[[ Source data, beginning ]]

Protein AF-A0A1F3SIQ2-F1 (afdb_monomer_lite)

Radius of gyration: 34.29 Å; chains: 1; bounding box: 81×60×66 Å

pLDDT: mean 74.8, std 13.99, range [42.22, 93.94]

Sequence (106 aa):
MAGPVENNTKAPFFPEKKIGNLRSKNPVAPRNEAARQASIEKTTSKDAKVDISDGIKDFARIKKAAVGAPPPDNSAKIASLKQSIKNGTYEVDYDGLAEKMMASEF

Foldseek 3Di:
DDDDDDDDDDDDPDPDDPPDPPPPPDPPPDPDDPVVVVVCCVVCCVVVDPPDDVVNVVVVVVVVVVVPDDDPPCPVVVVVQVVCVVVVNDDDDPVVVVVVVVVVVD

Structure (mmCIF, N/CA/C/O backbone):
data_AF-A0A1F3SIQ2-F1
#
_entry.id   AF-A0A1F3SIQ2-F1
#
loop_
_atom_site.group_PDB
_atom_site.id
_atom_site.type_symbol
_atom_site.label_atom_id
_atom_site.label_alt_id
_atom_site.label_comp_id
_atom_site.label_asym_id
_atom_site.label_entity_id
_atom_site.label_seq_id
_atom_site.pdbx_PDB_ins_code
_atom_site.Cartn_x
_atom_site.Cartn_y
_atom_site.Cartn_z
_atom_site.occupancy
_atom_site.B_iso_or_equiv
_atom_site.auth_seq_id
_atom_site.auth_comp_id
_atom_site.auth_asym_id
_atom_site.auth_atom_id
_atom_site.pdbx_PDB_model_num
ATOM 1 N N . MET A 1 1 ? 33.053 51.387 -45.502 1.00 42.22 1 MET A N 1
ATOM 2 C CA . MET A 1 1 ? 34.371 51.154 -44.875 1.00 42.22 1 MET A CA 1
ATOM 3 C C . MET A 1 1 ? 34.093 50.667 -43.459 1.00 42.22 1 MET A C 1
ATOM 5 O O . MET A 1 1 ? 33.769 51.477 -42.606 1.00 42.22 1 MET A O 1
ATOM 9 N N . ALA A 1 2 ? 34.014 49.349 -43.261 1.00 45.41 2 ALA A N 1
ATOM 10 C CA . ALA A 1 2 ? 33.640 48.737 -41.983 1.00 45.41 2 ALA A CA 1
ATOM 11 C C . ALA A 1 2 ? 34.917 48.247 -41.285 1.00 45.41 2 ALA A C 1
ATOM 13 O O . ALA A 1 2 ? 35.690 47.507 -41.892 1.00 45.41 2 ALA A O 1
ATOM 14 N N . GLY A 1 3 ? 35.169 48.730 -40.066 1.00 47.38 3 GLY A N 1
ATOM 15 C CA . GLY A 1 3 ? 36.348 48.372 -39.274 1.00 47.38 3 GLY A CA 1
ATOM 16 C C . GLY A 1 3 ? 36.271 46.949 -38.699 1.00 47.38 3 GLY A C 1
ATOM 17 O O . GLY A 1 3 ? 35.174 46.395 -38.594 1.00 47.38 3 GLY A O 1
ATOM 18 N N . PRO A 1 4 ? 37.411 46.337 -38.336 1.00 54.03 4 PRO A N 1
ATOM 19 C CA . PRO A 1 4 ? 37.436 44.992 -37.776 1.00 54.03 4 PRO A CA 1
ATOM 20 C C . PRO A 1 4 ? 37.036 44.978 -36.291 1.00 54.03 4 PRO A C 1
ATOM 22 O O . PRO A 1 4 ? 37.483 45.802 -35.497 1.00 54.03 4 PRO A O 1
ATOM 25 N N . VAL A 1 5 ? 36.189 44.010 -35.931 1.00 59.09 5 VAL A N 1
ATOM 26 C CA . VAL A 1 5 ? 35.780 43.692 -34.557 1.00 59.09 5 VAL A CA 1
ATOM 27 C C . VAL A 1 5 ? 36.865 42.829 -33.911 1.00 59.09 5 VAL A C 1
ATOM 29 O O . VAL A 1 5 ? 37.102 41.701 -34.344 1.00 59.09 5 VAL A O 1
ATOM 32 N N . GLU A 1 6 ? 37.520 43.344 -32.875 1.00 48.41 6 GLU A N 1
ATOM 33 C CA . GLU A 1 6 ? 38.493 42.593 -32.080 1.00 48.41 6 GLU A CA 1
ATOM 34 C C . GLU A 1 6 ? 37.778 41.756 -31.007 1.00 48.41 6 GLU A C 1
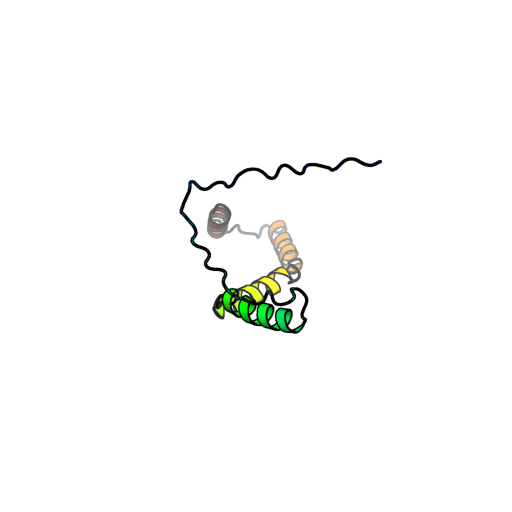
ATOM 36 O O . GLU A 1 6 ? 37.292 42.271 -30.001 1.00 48.41 6 GLU A O 1
ATOM 41 N N . ASN A 1 7 ? 37.717 40.437 -31.209 1.00 51.19 7 ASN A N 1
ATOM 42 C CA . ASN A 1 7 ? 37.243 39.499 -30.191 1.00 51.19 7 ASN A CA 1
ATOM 43 C C . ASN A 1 7 ? 38.403 39.104 -29.269 1.00 51.19 7 ASN A C 1
ATOM 45 O O . ASN A 1 7 ? 39.187 38.205 -29.569 1.00 51.19 7 ASN A O 1
ATOM 49 N N . ASN A 1 8 ? 38.489 39.783 -28.127 1.00 54.19 8 ASN A N 1
ATOM 50 C CA . ASN A 1 8 ? 39.446 39.516 -27.058 1.00 54.19 8 ASN A CA 1
ATOM 51 C C . ASN A 1 8 ? 39.089 38.208 -26.314 1.00 54.19 8 ASN A C 1
ATOM 53 O O . ASN A 1 8 ? 38.282 38.198 -25.379 1.00 54.19 8 ASN A O 1
ATOM 57 N N . THR A 1 9 ? 39.658 37.076 -26.742 1.00 55.19 9 THR A N 1
ATOM 58 C CA . THR A 1 9 ? 39.544 35.789 -26.037 1.00 55.19 9 THR A CA 1
ATOM 59 C C . THR A 1 9 ? 40.562 35.702 -24.903 1.00 55.19 9 THR A C 1
ATOM 61 O O . THR A 1 9 ? 41.764 35.578 -25.125 1.00 55.19 9 THR A O 1
ATOM 64 N N . LYS A 1 10 ? 40.023 35.759 -23.685 1.00 57.00 10 LYS A N 1
ATOM 65 C CA . LYS A 1 10 ? 40.671 35.628 -22.374 1.00 57.00 10 LYS A CA 1
ATOM 66 C C . LYS A 1 10 ? 41.737 34.512 -22.331 1.00 57.00 10 LYS A C 1
ATOM 68 O O . LYS A 1 10 ? 41.521 33.416 -22.839 1.00 57.00 10 LYS A O 1
ATOM 73 N N . ALA A 1 11 ? 42.863 34.827 -21.687 1.00 64.69 11 ALA A N 1
ATOM 74 C CA . ALA A 1 11 ? 44.064 34.003 -21.513 1.00 64.69 11 ALA A CA 1
ATOM 75 C C . ALA A 1 11 ? 43.809 32.603 -20.894 1.00 64.69 11 ALA A C 1
ATOM 77 O O . ALA A 1 11 ? 42.821 32.421 -20.177 1.00 64.69 11 ALA A O 1
ATOM 78 N N . PRO A 1 12 ? 44.696 31.609 -21.125 1.00 62.97 12 PRO A N 1
ATOM 79 C CA . PRO A 1 12 ? 44.492 30.241 -20.658 1.00 62.97 12 PRO A CA 1
ATOM 80 C C . PRO A 1 12 ? 44.752 30.104 -19.149 1.00 62.97 12 PRO A C 1
ATOM 82 O O . PRO A 1 12 ? 45.765 30.553 -18.622 1.00 62.97 12 PRO A O 1
ATOM 85 N N . PHE A 1 13 ? 43.833 29.421 -18.465 1.00 67.69 13 PHE A N 1
ATOM 86 C CA . PHE A 1 13 ? 43.780 29.195 -17.014 1.00 67.69 13 PHE A CA 1
ATOM 87 C C . PHE A 1 13 ? 44.828 28.194 -16.473 1.00 67.69 13 PHE A C 1
ATOM 89 O O . PHE A 1 13 ? 44.635 27.611 -15.412 1.00 67.69 13 PHE A O 1
ATOM 96 N N . PHE A 1 14 ? 45.945 27.954 -17.164 1.00 68.06 14 PHE A N 1
ATOM 97 C CA . PHE A 1 14 ? 46.961 27.015 -16.674 1.00 68.06 14 PHE A CA 1
ATOM 98 C C . PHE A 1 14 ? 48.379 27.557 -16.888 1.00 68.06 14 PHE A C 1
ATOM 100 O O . PHE A 1 14 ? 48.728 27.883 -18.024 1.00 68.06 14 PHE A O 1
ATOM 107 N N . PRO A 1 15 ? 49.203 27.644 -15.823 1.00 64.19 15 PRO A N 1
ATOM 108 C CA . PRO A 1 15 ? 50.562 28.148 -15.921 1.00 64.19 15 PRO A CA 1
ATOM 109 C C . PRO A 1 15 ? 51.434 27.147 -16.689 1.00 64.19 15 PRO A C 1
ATOM 111 O O . PRO A 1 15 ? 51.467 25.954 -16.389 1.00 64.19 15 PRO A O 1
ATOM 114 N N . GLU A 1 16 ? 52.084 27.678 -17.722 1.00 54.34 16 GLU A N 1
ATOM 115 C CA . GLU A 1 16 ? 53.104 27.111 -18.606 1.00 54.34 16 GLU A CA 1
ATOM 116 C C . GLU A 1 16 ? 53.602 25.688 -18.277 1.00 54.34 16 GLU A C 1
ATOM 118 O O . GLU A 1 16 ? 54.624 25.483 -17.624 1.00 54.34 16 GLU A O 1
ATOM 123 N N . LYS A 1 17 ? 52.960 24.673 -18.864 1.00 55.72 17 LYS A N 1
ATOM 124 C CA . LYS A 1 17 ? 53.677 23.460 -19.277 1.00 55.72 17 LYS A CA 1
ATOM 125 C C . LYS A 1 17 ? 53.860 23.533 -20.781 1.00 55.72 17 LYS A C 1
ATOM 127 O O . LYS A 1 17 ? 52.881 23.597 -21.516 1.00 55.72 17 LYS A O 1
ATOM 132 N N . LYS A 1 18 ? 55.116 23.545 -21.234 1.00 58.28 18 LYS A N 1
ATOM 133 C CA . LYS A 1 18 ? 55.490 23.504 -22.652 1.0
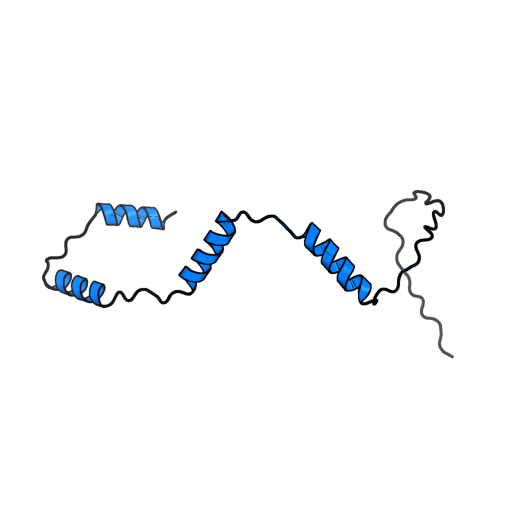0 58.28 18 LYS A CA 1
ATOM 134 C C . LYS A 1 18 ? 54.838 22.284 -23.311 1.00 58.28 18 LYS A C 1
ATOM 136 O O . LYS A 1 18 ? 55.3
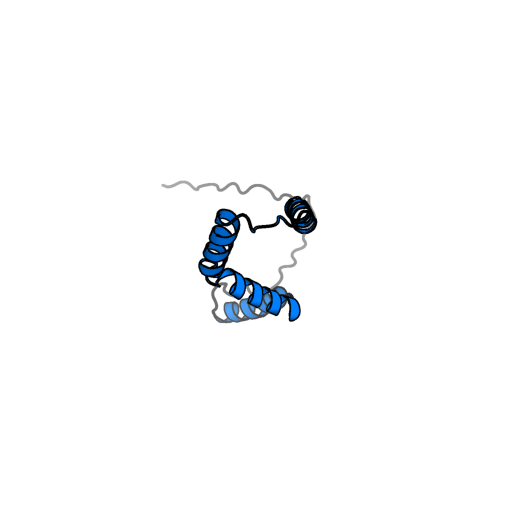45 21.172 -23.194 1.00 58.28 18 LYS A O 1
ATOM 141 N N . ILE A 1 19 ? 53.711 22.486 -23.989 1.00 56.50 19 ILE A N 1
ATOM 142 C CA . ILE A 1 19 ? 53.096 21.459 -24.825 1.00 56.50 19 ILE A CA 1
ATOM 143 C C . ILE A 1 19 ? 53.897 21.457 -26.126 1.00 56.50 19 ILE A C 1
ATOM 145 O O . ILE A 1 19 ? 53.651 22.255 -27.027 1.00 56.50 19 ILE A O 1
ATOM 149 N N . GLY A 1 20 ? 54.921 20.604 -26.195 1.00 51.47 20 GLY A N 1
ATOM 150 C CA . GLY A 1 20 ? 55.554 20.270 -27.466 1.00 51.47 20 GLY A CA 1
ATOM 151 C C . GLY A 1 20 ? 54.470 19.815 -28.441 1.00 51.47 20 GLY A C 1
ATOM 152 O O . GLY A 1 20 ? 53.584 19.056 -28.054 1.00 51.47 20 GLY A O 1
ATOM 153 N N . ASN A 1 21 ? 54.509 20.327 -29.671 1.00 57.12 21 ASN A N 1
ATOM 154 C CA . ASN A 1 21 ? 53.550 20.048 -30.739 1.00 57.12 21 ASN A CA 1
ATOM 155 C C . ASN A 1 21 ? 53.427 18.535 -31.028 1.00 57.12 21 ASN A C 1
ATOM 157 O O . ASN A 1 21 ? 53.969 18.028 -32.007 1.00 57.12 21 ASN A O 1
ATOM 161 N N . LEU A 1 22 ? 52.640 17.810 -30.235 1.00 58.22 22 LEU A N 1
ATOM 162 C CA . LEU A 1 22 ? 52.015 16.564 -30.651 1.00 58.22 22 LEU A CA 1
ATOM 163 C C . LEU A 1 22 ? 50.731 16.940 -31.385 1.00 58.22 22 LEU A C 1
ATOM 165 O O . LEU A 1 22 ? 49.623 16.842 -30.859 1.00 58.22 22 LEU A O 1
ATOM 169 N N . ARG A 1 23 ? 50.891 17.392 -32.635 1.00 56.34 23 ARG A N 1
ATOM 170 C CA . ARG A 1 23 ? 49.808 17.356 -33.622 1.00 56.34 23 ARG A CA 1
ATOM 171 C C . ARG A 1 23 ? 49.451 15.884 -33.832 1.00 56.34 23 ARG A C 1
ATOM 173 O O . ARG A 1 23 ? 49.990 15.221 -34.713 1.00 56.34 23 ARG A O 1
ATOM 180 N N . SER A 1 24 ? 48.566 15.375 -32.980 1.00 58.00 24 SER A N 1
ATOM 181 C CA . SER A 1 24 ? 47.830 14.142 -33.219 1.00 58.00 24 SER A CA 1
ATOM 182 C C . SER A 1 24 ? 47.164 14.275 -34.588 1.00 58.00 24 SER A C 1
ATOM 184 O O . SER A 1 24 ? 46.268 15.099 -34.774 1.00 58.00 24 SER A O 1
ATOM 186 N N . LYS A 1 25 ? 47.649 13.511 -35.571 1.00 58.62 25 LYS A N 1
ATOM 187 C CA . LYS A 1 25 ? 47.027 13.349 -36.892 1.00 58.62 25 LYS A CA 1
ATOM 188 C C . LYS A 1 25 ? 45.773 12.479 -36.765 1.00 58.62 25 LYS A C 1
ATOM 190 O O . LYS A 1 25 ? 45.634 11.482 -37.465 1.00 58.62 25 LYS A O 1
ATOM 195 N N . ASN A 1 26 ? 44.862 12.842 -35.870 1.00 59.84 26 ASN A N 1
ATOM 196 C CA . ASN A 1 26 ? 43.528 12.273 -35.894 1.00 59.84 26 ASN A CA 1
ATOM 197 C C . ASN A 1 26 ? 42.732 13.069 -36.933 1.00 59.84 26 ASN A C 1
ATOM 199 O O . ASN A 1 26 ? 42.561 14.279 -36.750 1.00 59.84 26 ASN A O 1
ATOM 203 N N . PRO A 1 27 ? 42.275 12.449 -38.038 1.00 63.53 27 PRO A N 1
ATOM 204 C CA . PRO A 1 27 ? 41.368 13.128 -38.946 1.00 63.53 27 PRO A CA 1
ATOM 205 C C . PRO A 1 27 ? 40.146 13.553 -38.132 1.00 63.53 27 PRO A C 1
ATOM 207 O O . PRO A 1 27 ? 39.545 12.747 -37.418 1.00 63.53 27 PRO A O 1
ATOM 210 N N . VAL A 1 28 ? 39.808 14.840 -38.195 1.00 64.56 28 VAL A N 1
ATOM 211 C CA . VAL A 1 28 ? 38.557 15.357 -37.644 1.00 64.56 28 VAL A CA 1
ATOM 212 C C . VAL A 1 28 ? 37.442 14.730 -38.473 1.00 64.56 28 VAL A C 1
ATOM 214 O O . VAL A 1 28 ? 37.071 15.247 -39.522 1.00 64.56 28 VAL A O 1
ATOM 217 N N . ALA A 1 29 ? 36.967 13.563 -38.039 1.00 61.19 29 ALA A N 1
ATOM 218 C CA . ALA A 1 29 ? 35.856 12.885 -38.679 1.00 61.19 29 ALA A CA 1
ATOM 219 C C . ALA A 1 29 ? 34.628 13.814 -38.629 1.00 61.19 29 ALA A C 1
ATOM 221 O O . ALA A 1 29 ? 34.360 14.402 -37.566 1.00 61.19 29 ALA A O 1
ATOM 222 N N . PRO A 1 30 ? 33.902 13.982 -39.749 1.00 62.94 30 PRO A N 1
ATOM 223 C CA . PRO A 1 30 ? 32.747 14.865 -39.822 1.00 62.94 30 PRO A CA 1
ATOM 224 C C . PRO A 1 30 ? 31.760 14.535 -38.693 1.00 62.94 30 PRO A C 1
ATOM 226 O O . PRO A 1 30 ? 31.436 13.380 -38.421 1.00 62.94 30 PRO A O 1
ATOM 229 N N . ARG A 1 31 ? 31.326 15.567 -37.960 1.00 63.72 31 ARG A N 1
ATOM 230 C CA . ARG A 1 31 ? 30.507 15.414 -36.742 1.00 63.72 31 ARG A CA 1
ATOM 231 C C . ARG A 1 31 ? 29.119 14.809 -37.000 1.00 63.72 31 ARG A C 1
ATOM 233 O O . ARG A 1 31 ? 28.581 14.209 -36.078 1.00 63.72 31 ARG A O 1
ATOM 240 N N . ASN A 1 32 ? 28.593 14.918 -38.222 1.00 65.50 32 ASN A N 1
ATOM 241 C CA . ASN A 1 32 ? 27.204 14.593 -38.578 1.00 65.50 32 ASN A CA 1
ATOM 242 C C . ASN A 1 32 ? 27.072 13.375 -39.506 1.00 65.50 32 ASN A C 1
ATOM 244 O O . ASN A 1 32 ? 26.245 13.366 -40.413 1.00 65.50 32 ASN A O 1
ATOM 248 N N . GLU A 1 33 ? 27.903 12.355 -39.333 1.00 72.12 33 GLU A N 1
ATOM 249 C CA . GLU A 1 33 ? 27.755 11.121 -40.105 1.00 72.12 33 GLU A CA 1
ATOM 250 C C . GLU A 1 33 ? 26.795 10.164 -39.382 1.00 72.12 33 GLU A C 1
ATOM 252 O O . GLU A 1 33 ? 26.982 9.878 -38.199 1.00 72.12 33 GLU A O 1
ATOM 257 N N . ALA A 1 34 ? 25.775 9.640 -40.071 1.00 68.56 34 ALA A N 1
ATOM 258 C CA . ALA A 1 34 ? 24.798 8.712 -39.479 1.00 68.56 34 ALA A CA 1
ATOM 259 C C . ALA A 1 34 ? 25.466 7.454 -38.880 1.00 68.56 34 ALA A C 1
ATOM 261 O O . ALA A 1 34 ? 25.027 6.922 -37.862 1.00 68.56 34 ALA A O 1
ATOM 262 N N . ALA A 1 35 ? 26.601 7.035 -39.449 1.00 68.25 35 ALA A N 1
ATOM 263 C CA . ALA A 1 35 ? 27.430 5.948 -38.929 1.00 68.25 35 ALA A CA 1
ATOM 264 C C . ALA A 1 35 ? 28.025 6.242 -37.535 1.00 68.25 35 ALA A C 1
ATOM 266 O O . ALA A 1 35 ? 28.269 5.323 -36.749 1.00 68.25 35 ALA A O 1
ATOM 267 N N . ARG A 1 36 ? 28.230 7.521 -37.196 1.00 74.69 36 ARG A N 1
ATOM 268 C CA . ARG A 1 36 ? 28.712 7.954 -35.880 1.00 74.69 36 ARG A CA 1
ATOM 269 C C . ARG A 1 36 ? 27.615 7.879 -34.822 1.00 74.69 36 ARG A C 1
ATOM 271 O O . ARG A 1 36 ? 27.911 7.581 -33.671 1.00 74.69 36 ARG A O 1
ATOM 278 N N . GLN A 1 37 ? 26.359 8.104 -35.198 1.00 74.94 37 GLN A N 1
ATOM 279 C CA . GLN A 1 37 ? 25.233 7.973 -34.275 1.00 74.94 37 GLN A CA 1
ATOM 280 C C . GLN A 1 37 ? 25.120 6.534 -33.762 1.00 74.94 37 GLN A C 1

[[ Source data, end ]]

__Exercise requirements__.
Please give back, exactly as it stands above, the stretch from the line with "ATOM 82 O O" through the line with "ATOM 87 C C", and no line outside it.

__Exercise output__.
ATOM 82 O O . PRO A 1 12 ? 45.765 30.553 -18.622 1.00 62.97 12 PRO A O 1
ATOM 85 N N . PHE A 1 13 ? 43.833 29.421 -18.465 1.00 67.69 13 PHE A N 1
ATOM 86 C CA . PHE A 1 13 ? 43.780 29.195 -17.014 1.00 67.69 13 PHE A CA 1
ATOM 87 C C . PHE A 1 13 ? 44.828 28.194 -16.473 1.00 67.69 13 PHE A C 1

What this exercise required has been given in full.